Although the data below holds other lines too, output only those from the line with "ATOM 83 C C" up to and including the line with "ATOM 89 N N", exactly as they appear.

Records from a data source
BEGIN

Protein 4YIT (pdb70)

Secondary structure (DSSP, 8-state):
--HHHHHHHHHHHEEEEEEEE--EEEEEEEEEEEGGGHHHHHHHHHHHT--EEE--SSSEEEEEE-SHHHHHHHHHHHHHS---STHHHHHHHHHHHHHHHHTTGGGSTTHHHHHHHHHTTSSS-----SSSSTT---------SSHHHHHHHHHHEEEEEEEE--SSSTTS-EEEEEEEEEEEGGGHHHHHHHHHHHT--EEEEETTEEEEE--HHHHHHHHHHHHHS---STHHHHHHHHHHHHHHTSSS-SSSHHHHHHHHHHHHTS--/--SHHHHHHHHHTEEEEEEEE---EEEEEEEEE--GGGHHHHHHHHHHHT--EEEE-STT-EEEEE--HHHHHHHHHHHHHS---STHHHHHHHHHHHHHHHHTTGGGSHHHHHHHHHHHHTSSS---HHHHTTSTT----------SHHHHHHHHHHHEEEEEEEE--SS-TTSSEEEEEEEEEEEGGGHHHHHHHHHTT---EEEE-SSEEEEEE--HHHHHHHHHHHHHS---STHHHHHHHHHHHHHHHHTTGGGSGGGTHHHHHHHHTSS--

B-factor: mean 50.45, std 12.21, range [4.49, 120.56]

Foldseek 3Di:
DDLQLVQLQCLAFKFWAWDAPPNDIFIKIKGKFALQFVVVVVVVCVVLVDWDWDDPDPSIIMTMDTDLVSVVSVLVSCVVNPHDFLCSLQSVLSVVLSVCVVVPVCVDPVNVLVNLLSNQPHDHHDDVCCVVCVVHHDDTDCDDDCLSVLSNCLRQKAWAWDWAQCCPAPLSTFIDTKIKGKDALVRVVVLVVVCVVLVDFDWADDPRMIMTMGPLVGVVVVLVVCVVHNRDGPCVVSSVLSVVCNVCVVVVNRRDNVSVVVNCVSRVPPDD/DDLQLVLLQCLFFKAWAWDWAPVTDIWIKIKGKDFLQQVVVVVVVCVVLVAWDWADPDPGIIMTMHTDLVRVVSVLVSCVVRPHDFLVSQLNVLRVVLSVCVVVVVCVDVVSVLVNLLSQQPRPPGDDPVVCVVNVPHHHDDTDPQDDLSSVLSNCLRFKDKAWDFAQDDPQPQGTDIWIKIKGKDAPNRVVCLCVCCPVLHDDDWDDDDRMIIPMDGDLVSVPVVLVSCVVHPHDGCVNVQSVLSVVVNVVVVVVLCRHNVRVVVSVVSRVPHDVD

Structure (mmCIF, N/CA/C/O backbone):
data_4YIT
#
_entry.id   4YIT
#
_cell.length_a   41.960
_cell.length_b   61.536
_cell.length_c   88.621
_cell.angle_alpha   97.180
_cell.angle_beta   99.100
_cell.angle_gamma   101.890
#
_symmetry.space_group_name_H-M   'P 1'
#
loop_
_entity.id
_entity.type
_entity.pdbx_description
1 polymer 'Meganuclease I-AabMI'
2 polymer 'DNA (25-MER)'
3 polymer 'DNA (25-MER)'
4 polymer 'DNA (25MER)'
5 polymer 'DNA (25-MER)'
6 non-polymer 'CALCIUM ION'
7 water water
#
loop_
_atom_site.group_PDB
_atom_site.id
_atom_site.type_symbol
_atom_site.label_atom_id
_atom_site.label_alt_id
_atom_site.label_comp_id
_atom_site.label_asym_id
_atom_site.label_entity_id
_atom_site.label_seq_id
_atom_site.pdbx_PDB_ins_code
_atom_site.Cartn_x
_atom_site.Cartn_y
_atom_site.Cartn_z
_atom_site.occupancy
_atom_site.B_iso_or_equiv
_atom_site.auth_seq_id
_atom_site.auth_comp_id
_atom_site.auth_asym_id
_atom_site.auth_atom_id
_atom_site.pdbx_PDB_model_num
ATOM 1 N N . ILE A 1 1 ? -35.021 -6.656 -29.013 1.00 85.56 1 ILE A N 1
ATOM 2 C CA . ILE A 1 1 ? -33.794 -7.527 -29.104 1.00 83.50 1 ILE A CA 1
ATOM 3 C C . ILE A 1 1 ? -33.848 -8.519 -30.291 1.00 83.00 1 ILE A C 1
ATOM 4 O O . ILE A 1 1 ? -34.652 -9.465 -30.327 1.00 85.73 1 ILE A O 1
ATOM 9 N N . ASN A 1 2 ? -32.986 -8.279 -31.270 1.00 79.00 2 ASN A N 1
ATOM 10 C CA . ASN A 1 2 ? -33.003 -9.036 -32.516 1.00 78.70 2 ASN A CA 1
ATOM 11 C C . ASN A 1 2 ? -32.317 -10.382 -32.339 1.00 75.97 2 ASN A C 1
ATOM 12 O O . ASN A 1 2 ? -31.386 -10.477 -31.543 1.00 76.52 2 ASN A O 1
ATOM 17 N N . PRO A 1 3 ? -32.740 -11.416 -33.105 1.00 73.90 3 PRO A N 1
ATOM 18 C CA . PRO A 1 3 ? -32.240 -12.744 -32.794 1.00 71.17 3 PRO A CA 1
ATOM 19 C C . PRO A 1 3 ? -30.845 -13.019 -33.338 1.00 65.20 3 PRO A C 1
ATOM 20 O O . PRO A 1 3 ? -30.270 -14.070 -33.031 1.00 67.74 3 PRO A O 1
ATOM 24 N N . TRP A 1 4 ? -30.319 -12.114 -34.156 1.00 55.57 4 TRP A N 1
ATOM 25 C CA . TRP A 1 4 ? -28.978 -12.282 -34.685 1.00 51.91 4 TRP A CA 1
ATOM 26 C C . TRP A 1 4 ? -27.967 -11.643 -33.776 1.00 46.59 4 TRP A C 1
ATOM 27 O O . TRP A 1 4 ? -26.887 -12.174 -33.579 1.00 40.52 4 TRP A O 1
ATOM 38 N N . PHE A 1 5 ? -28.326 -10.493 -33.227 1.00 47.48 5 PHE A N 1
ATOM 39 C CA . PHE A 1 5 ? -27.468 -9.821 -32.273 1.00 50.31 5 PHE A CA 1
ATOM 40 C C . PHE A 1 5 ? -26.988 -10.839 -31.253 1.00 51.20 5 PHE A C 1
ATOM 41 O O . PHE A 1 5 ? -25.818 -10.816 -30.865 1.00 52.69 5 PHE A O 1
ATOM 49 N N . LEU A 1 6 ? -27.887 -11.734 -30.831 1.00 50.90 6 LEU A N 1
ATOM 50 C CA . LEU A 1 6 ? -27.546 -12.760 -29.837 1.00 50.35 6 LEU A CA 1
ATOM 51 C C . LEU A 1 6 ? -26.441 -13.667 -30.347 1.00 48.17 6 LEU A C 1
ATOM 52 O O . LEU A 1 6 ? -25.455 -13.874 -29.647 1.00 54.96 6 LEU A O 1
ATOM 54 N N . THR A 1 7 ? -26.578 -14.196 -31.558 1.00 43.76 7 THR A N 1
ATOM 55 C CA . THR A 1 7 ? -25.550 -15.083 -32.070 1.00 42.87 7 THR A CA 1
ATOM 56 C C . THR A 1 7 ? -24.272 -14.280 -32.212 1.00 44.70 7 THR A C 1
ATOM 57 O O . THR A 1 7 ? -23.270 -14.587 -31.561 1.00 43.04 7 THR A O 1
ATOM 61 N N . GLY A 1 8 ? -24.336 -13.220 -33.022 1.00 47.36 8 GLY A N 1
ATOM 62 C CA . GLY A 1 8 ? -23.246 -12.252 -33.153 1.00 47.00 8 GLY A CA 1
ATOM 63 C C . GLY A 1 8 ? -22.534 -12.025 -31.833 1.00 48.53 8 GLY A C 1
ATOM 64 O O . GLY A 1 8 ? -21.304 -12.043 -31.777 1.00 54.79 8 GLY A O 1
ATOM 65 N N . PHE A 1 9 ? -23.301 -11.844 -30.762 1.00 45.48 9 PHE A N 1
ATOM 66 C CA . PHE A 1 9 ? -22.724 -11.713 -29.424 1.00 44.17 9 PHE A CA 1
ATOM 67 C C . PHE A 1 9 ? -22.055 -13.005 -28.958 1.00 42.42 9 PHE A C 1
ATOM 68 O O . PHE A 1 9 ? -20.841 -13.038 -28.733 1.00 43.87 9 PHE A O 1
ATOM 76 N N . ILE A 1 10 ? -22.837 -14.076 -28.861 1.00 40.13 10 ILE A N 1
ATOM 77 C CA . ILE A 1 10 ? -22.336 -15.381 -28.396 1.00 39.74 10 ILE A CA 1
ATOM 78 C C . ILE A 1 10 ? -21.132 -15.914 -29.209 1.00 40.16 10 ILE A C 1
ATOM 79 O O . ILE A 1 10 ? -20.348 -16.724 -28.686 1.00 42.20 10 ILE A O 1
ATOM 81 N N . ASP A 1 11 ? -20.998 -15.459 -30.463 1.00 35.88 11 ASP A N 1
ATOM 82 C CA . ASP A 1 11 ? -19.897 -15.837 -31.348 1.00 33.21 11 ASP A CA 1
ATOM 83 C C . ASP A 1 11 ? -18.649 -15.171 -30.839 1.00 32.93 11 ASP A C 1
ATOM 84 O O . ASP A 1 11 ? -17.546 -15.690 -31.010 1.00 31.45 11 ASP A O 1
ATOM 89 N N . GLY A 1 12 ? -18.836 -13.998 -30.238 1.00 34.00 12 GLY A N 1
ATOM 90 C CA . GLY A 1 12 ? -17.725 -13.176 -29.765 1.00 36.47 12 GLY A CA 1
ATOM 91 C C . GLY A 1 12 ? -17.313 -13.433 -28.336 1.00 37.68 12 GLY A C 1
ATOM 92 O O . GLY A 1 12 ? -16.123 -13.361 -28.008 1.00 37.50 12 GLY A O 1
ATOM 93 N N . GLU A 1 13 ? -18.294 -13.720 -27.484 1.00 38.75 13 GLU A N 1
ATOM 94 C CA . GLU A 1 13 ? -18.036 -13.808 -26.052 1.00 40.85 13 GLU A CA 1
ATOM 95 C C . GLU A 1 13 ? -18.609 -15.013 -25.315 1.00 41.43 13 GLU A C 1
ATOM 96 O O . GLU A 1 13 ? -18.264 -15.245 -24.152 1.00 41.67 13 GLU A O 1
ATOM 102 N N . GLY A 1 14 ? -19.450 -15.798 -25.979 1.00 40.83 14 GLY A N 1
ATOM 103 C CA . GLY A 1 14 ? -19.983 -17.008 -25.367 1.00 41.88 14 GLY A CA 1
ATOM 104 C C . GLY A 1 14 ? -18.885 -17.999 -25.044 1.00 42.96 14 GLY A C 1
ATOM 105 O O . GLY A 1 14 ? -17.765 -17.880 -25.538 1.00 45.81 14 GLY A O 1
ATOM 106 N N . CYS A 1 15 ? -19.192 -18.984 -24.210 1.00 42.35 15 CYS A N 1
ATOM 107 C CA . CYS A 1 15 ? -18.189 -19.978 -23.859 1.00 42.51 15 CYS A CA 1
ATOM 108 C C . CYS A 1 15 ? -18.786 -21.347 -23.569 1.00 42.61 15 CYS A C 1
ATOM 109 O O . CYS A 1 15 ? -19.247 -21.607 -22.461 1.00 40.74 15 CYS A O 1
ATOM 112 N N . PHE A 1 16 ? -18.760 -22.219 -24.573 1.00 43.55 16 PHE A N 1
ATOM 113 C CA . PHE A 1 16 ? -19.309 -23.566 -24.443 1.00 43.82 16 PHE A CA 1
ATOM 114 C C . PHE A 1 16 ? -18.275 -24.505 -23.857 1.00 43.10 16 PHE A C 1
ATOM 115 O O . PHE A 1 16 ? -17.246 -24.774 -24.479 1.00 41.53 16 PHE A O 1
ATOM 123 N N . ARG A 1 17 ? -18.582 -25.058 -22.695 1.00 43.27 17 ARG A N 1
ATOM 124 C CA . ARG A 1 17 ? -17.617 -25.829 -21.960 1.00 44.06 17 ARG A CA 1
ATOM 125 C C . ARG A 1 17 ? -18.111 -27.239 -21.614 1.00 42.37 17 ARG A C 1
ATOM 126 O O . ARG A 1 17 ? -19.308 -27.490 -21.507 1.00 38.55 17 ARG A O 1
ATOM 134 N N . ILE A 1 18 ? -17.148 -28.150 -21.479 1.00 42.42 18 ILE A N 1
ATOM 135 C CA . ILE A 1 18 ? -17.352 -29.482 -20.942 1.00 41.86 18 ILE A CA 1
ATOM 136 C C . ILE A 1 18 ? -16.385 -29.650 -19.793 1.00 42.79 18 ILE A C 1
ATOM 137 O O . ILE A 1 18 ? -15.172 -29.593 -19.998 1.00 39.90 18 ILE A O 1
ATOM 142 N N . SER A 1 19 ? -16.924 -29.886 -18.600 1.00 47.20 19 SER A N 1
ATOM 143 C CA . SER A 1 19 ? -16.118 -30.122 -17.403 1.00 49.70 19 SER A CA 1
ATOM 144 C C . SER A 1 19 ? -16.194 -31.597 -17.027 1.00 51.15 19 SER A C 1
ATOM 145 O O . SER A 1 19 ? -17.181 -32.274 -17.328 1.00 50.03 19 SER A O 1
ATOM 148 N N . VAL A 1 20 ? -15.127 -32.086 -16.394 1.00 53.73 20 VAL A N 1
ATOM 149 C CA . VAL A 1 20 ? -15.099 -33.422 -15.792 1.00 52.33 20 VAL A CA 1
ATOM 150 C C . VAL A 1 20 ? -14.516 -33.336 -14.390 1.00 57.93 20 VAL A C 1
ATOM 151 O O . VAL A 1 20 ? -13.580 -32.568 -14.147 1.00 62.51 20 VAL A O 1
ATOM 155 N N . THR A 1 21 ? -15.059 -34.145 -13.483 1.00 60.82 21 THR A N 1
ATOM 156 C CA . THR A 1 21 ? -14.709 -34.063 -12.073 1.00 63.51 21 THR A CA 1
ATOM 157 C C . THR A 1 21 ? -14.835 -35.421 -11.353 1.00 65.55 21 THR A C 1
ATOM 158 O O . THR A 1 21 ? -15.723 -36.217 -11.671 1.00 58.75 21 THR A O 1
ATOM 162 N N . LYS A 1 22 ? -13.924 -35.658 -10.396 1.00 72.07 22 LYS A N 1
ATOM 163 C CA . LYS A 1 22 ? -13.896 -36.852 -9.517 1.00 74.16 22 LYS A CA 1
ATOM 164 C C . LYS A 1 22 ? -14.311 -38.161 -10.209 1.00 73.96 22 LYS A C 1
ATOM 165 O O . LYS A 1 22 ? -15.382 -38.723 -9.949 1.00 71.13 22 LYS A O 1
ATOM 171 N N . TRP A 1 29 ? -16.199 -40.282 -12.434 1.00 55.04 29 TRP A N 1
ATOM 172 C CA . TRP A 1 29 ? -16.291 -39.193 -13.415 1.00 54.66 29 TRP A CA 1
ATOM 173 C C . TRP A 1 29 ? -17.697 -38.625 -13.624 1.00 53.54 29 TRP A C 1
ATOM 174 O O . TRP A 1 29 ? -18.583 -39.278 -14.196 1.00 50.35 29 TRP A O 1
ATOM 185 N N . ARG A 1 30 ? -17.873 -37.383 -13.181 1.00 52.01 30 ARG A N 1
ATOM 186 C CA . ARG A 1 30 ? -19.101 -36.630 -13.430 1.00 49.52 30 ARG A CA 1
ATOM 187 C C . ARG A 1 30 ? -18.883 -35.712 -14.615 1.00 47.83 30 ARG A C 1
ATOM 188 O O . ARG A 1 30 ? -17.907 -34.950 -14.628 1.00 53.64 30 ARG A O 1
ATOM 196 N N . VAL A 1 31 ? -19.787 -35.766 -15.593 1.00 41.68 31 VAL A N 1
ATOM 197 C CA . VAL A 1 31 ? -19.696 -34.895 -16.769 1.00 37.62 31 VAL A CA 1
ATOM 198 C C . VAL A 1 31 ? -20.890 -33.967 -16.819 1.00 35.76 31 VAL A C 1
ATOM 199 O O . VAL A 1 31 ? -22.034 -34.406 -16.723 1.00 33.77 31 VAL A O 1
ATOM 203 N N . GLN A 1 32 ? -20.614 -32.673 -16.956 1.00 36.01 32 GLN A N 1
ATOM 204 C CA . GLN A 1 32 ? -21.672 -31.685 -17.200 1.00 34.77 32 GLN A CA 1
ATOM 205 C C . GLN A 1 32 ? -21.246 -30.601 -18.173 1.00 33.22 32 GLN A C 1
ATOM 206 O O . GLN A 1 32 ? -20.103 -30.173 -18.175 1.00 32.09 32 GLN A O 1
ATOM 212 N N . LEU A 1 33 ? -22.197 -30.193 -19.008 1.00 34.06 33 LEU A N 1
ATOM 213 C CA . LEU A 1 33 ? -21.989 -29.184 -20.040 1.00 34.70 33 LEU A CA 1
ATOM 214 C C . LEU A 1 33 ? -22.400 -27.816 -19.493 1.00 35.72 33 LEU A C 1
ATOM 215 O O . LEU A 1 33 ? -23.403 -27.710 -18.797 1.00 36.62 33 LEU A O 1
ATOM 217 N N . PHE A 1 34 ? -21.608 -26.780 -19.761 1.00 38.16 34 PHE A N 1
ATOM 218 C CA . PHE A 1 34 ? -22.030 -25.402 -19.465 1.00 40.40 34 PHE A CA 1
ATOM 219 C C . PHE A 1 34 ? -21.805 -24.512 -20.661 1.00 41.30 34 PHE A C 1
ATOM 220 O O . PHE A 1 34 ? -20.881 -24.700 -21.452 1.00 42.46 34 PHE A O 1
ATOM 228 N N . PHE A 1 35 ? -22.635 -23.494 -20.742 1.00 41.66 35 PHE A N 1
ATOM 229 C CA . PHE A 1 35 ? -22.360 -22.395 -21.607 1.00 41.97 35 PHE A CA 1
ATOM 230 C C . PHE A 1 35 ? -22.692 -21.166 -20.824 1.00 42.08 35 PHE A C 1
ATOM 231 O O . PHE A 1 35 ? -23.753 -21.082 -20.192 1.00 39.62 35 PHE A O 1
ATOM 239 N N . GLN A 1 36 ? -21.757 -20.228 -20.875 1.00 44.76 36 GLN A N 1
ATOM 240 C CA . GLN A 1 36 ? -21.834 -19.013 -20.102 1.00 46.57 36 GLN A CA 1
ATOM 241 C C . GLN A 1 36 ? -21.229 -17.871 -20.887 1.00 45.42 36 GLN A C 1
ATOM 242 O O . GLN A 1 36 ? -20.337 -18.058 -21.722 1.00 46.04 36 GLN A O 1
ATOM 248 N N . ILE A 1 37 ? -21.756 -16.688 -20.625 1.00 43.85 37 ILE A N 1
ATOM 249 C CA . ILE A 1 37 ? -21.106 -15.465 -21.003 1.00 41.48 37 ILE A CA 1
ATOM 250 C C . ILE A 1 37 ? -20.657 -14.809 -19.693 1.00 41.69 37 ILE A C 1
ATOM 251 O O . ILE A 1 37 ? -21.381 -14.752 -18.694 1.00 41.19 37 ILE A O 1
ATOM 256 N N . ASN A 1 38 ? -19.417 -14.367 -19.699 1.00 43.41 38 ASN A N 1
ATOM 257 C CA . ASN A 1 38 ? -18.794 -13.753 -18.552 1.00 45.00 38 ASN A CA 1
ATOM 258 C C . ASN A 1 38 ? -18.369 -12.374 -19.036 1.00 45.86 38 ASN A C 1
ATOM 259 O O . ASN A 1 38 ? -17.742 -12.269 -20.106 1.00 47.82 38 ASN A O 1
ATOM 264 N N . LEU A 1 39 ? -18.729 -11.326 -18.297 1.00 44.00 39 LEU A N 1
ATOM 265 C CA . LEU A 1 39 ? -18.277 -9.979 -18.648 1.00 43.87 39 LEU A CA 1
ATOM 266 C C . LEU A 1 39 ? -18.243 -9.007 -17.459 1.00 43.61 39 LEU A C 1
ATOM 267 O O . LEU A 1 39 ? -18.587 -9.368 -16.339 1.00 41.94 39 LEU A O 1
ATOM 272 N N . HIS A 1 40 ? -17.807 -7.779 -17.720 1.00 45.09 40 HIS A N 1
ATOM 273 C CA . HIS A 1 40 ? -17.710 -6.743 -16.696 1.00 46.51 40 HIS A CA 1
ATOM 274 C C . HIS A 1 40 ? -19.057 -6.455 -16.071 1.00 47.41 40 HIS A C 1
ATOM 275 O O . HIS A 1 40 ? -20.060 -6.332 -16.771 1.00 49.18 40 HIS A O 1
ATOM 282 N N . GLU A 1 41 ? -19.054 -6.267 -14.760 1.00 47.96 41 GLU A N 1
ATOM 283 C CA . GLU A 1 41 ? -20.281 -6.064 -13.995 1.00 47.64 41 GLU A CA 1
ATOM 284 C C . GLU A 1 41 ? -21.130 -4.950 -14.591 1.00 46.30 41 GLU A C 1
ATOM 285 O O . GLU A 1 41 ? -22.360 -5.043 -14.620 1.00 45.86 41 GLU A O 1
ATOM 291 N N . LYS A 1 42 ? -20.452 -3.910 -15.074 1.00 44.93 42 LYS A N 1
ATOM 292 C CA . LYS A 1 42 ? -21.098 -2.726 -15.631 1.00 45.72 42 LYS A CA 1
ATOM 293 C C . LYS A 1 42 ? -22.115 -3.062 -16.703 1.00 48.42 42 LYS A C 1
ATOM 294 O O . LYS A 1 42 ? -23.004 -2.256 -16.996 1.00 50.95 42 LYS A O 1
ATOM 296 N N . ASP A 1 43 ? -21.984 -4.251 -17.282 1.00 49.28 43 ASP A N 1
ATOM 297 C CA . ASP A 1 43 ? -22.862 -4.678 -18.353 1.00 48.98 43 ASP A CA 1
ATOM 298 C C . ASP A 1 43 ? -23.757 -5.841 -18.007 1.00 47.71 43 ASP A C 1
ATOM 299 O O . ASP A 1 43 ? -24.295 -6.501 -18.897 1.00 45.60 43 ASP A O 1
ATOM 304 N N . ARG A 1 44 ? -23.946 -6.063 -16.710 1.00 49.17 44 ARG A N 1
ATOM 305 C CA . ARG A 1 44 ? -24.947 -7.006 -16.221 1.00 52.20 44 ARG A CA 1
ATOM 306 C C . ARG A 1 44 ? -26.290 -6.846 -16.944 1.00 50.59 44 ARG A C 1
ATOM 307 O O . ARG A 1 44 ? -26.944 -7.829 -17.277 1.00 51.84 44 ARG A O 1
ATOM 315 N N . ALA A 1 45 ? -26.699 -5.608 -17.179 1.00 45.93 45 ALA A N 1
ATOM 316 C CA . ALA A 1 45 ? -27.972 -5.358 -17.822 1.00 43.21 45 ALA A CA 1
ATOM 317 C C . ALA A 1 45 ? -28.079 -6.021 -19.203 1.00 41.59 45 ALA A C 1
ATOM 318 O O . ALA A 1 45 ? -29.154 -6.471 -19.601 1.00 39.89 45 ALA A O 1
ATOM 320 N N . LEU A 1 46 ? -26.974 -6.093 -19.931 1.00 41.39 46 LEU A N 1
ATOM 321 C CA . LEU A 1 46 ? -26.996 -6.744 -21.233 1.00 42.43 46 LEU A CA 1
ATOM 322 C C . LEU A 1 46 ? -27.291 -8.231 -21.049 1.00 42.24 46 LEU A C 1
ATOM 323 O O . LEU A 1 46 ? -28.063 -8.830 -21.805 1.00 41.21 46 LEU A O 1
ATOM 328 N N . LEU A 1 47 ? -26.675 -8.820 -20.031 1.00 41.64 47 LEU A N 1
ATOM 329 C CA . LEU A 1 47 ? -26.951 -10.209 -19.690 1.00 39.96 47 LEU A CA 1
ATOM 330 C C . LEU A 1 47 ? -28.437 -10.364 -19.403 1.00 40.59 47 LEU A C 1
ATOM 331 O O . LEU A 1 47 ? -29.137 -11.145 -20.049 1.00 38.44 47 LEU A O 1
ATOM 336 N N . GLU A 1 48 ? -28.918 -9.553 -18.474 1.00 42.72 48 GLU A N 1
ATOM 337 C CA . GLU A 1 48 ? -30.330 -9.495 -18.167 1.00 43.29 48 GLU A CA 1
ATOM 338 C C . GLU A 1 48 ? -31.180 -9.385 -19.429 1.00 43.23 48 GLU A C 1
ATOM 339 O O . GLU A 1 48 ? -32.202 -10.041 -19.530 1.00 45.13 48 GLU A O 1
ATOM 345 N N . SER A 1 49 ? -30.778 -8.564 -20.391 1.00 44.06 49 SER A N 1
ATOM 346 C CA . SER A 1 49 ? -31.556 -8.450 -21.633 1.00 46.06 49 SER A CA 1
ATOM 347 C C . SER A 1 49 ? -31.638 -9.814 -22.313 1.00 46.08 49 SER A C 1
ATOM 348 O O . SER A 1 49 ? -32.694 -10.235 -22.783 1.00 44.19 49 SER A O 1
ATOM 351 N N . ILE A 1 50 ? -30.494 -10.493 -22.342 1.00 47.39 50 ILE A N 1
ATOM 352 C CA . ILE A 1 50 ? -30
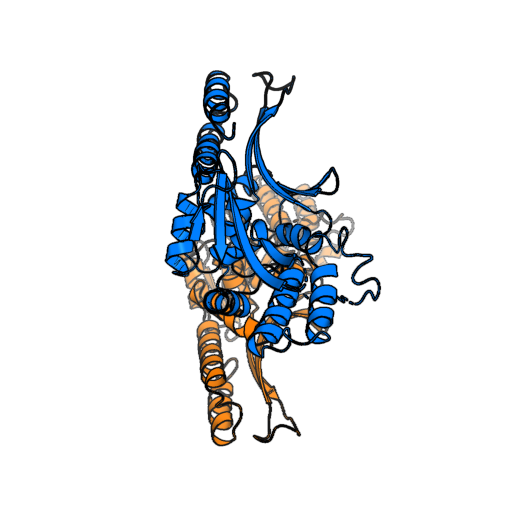.340 -11.772 -23.020 1.00 45.73 50 ILE A CA 1
ATOM 353 C C . ILE A 1 50 ? -31.066 -12.836 -22.239 1.00 45.52 50 ILE A C 1
ATOM 354 O O . ILE A 1 50 ? -31.751 -13.682 -22.804 1.00 45.15 50 ILE A O 1
ATOM 359 N N . LYS A 1 51 ? -30.889 -12.797 -20.930 1.00 45.04 51 LYS A N 1
ATOM 360 C CA . LYS A 1 51 ? -31.547 -13.742 -20.070 1.00 45.71 51 LYS A CA 1
ATOM 361 C C . LYS A 1 51 ? -33.022 -13.727 -20.406 1.00 47.80 51 LYS A C 1
ATOM 362 O O . LYS A 1 51 ? -33.574 -14.726 -20.850 1.00 51.25 51 LYS A O 1
ATOM 368 N N . ASP A 1 52 ? -33.650 -12.576 -20.249 1.00 48.41 52 ASP A N 1
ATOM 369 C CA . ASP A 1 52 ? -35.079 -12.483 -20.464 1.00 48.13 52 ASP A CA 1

END

**Solution:**
ATOM 83 C C . ASP A 1 11 ? -18.649 -15.171 -30.839 1.00 32.93 11 ASP A C 1
ATOM 84 O O . ASP A 1 11 ? -17.546 -15.690 -31.010 1.00 31.45 11 ASP A O 1
ATOM 89 N N . GLY A 1 12 ? -18.836 -13.998 -30.238 1.00 34.00 12 GLY A N 1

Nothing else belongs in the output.